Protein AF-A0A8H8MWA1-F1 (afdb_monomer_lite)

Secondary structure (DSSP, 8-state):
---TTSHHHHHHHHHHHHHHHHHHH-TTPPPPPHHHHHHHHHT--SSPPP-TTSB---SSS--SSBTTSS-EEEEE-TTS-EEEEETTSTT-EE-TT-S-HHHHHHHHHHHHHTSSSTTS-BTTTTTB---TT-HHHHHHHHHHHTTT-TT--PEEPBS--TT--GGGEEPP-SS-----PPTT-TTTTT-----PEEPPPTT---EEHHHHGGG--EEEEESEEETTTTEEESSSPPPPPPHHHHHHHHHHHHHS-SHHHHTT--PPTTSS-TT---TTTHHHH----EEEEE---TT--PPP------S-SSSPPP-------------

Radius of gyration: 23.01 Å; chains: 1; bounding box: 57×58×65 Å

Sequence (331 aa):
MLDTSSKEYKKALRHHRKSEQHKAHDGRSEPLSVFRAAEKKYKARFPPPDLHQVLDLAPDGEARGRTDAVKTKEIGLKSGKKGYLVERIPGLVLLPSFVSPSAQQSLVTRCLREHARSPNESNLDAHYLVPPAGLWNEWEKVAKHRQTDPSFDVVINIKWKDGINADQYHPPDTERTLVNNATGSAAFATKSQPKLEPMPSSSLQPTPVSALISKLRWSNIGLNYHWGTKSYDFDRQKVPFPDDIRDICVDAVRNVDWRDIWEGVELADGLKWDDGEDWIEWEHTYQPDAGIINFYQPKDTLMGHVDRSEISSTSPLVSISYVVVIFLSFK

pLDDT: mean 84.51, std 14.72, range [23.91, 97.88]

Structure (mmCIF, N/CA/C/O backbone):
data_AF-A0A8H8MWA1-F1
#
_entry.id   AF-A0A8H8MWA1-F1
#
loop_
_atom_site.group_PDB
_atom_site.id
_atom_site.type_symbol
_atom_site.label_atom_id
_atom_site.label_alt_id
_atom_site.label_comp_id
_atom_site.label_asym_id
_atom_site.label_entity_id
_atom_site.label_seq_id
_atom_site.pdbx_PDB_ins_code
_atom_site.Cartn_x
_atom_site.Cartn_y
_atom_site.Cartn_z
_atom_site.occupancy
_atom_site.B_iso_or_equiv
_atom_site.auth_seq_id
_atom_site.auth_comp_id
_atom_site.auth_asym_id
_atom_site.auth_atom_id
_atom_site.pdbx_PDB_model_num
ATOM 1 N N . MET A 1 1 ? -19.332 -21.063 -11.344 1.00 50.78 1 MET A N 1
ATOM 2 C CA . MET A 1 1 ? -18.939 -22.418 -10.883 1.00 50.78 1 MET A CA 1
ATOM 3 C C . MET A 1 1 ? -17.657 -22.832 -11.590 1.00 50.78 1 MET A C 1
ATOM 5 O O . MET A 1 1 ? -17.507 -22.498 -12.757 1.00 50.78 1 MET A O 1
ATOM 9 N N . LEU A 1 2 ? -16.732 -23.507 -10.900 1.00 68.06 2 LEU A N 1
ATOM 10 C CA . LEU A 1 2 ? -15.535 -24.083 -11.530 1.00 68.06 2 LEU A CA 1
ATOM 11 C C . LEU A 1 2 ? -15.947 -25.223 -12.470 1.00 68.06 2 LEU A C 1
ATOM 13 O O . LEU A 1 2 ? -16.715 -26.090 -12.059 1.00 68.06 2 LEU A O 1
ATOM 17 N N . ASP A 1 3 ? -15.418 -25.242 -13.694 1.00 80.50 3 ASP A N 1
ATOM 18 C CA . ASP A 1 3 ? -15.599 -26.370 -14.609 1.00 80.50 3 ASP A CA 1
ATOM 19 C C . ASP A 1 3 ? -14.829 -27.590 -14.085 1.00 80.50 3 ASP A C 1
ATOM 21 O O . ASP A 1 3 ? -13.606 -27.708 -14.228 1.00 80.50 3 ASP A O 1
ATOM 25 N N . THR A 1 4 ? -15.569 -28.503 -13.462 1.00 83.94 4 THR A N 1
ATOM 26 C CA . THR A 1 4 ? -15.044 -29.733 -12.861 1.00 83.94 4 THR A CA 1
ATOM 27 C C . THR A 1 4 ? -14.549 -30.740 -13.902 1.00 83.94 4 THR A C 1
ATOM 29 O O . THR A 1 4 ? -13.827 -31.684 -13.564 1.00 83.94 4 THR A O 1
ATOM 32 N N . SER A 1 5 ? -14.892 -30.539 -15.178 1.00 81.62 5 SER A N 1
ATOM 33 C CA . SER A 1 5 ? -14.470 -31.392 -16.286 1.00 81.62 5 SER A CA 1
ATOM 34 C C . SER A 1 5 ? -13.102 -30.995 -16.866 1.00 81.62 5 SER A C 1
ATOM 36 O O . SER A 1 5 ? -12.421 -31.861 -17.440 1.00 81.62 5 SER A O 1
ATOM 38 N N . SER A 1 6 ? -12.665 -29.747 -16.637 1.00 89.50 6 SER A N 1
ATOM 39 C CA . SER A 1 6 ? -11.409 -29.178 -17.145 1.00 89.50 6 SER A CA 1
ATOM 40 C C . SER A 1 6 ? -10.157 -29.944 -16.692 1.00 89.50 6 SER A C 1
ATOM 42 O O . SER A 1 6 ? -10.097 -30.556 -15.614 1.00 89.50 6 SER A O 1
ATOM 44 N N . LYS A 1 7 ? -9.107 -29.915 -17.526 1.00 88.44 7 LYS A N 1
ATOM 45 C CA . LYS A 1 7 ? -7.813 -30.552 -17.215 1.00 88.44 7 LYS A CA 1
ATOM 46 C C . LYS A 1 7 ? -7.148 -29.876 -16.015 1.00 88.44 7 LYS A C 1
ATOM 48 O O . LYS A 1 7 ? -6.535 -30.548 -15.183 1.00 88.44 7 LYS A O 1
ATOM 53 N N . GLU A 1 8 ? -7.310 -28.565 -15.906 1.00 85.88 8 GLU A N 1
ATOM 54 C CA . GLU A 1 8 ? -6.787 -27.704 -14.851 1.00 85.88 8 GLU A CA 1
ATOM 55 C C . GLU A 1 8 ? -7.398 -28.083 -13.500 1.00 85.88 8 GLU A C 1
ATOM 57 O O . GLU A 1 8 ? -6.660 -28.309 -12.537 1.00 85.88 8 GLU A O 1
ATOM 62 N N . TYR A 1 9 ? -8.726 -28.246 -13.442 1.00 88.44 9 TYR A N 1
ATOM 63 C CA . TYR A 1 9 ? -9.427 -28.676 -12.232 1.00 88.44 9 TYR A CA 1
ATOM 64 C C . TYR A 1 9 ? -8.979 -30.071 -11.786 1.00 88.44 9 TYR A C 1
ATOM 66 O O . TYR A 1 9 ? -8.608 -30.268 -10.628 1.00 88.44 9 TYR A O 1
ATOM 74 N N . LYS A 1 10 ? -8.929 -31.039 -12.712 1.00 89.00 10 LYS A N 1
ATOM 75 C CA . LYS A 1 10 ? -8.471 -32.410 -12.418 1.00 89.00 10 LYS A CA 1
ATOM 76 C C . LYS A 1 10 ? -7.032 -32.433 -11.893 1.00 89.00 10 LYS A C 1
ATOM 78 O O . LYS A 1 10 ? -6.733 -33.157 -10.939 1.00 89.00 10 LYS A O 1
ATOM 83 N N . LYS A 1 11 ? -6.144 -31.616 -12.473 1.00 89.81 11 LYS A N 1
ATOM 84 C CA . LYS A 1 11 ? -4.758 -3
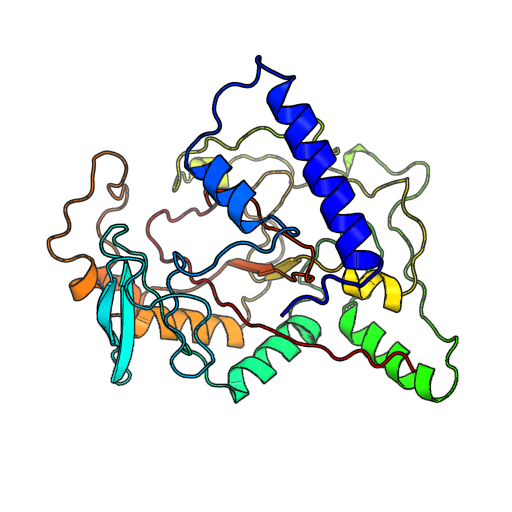1.457 -12.010 1.00 89.81 11 LYS A CA 1
ATOM 85 C C . LYS A 1 11 ? -4.710 -30.866 -10.598 1.00 89.81 11 LYS A C 1
ATOM 87 O O . LYS A 1 11 ? -4.033 -31.432 -9.739 1.00 89.81 11 LYS A O 1
ATOM 92 N N . ALA A 1 12 ? -5.437 -29.779 -10.341 1.00 87.12 12 ALA A N 1
ATOM 93 C CA . ALA A 1 12 ? -5.492 -29.138 -9.027 1.00 87.12 12 ALA A CA 1
ATOM 94 C C . ALA A 1 12 ? -6.042 -30.086 -7.945 1.00 87.12 12 ALA A C 1
ATOM 96 O O . ALA A 1 12 ? -5.437 -30.221 -6.880 1.00 87.12 12 ALA A O 1
ATOM 97 N N . LEU A 1 13 ? -7.105 -30.833 -8.258 1.00 89.44 13 LEU A N 1
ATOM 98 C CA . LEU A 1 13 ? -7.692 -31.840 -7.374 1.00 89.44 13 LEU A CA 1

⁂

- WHAT YOU NEED TO DO:
Set down only the lines above that fall between the line holding "ATOM 5 O O ." and the line holding "ATOM 21 O O", inclusive, keeping each exact.

- TASK RESPONSE:
ATOM 5 O O . MET A 1 1 ? -17.507 -22.498 -12.757 1.00 50.78 1 MET A O 1
ATOM 9 N N . LEU A 1 2 ? -16.732 -23.507 -10.900 1.00 68.06 2 LEU A N 1
ATOM 10 C CA . LEU A 1 2 ? -15.535 -24.083 -11.530 1.00 68.06 2 LEU A CA 1
ATOM 11 C C . LEU A 1 2 ? -15.947 -25.223 -12.470 1.00 68.06 2 LEU A C 1
ATOM 13 O O . LEU A 1 2 ? -16.715 -26.090 -12.059 1.00 68.06 2 LEU A O 1
ATOM 17 N N . ASP A 1 3 ? -15.418 -25.242 -13.694 1.00 80.50 3 ASP A N 1
ATOM 18 C CA . ASP A 1 3 ? -15.599 -26.370 -14.609 1.00 80.50 3 ASP A CA 1
ATOM 19 C C . ASP A 1 3 ? -14.829 -27.590 -14.085 1.00 80.50 3 ASP A C 1
ATOM 21 O O . ASP A 1 3 ? -13.606 -27.708 -14.228 1.00 80.50 3 ASP A O 1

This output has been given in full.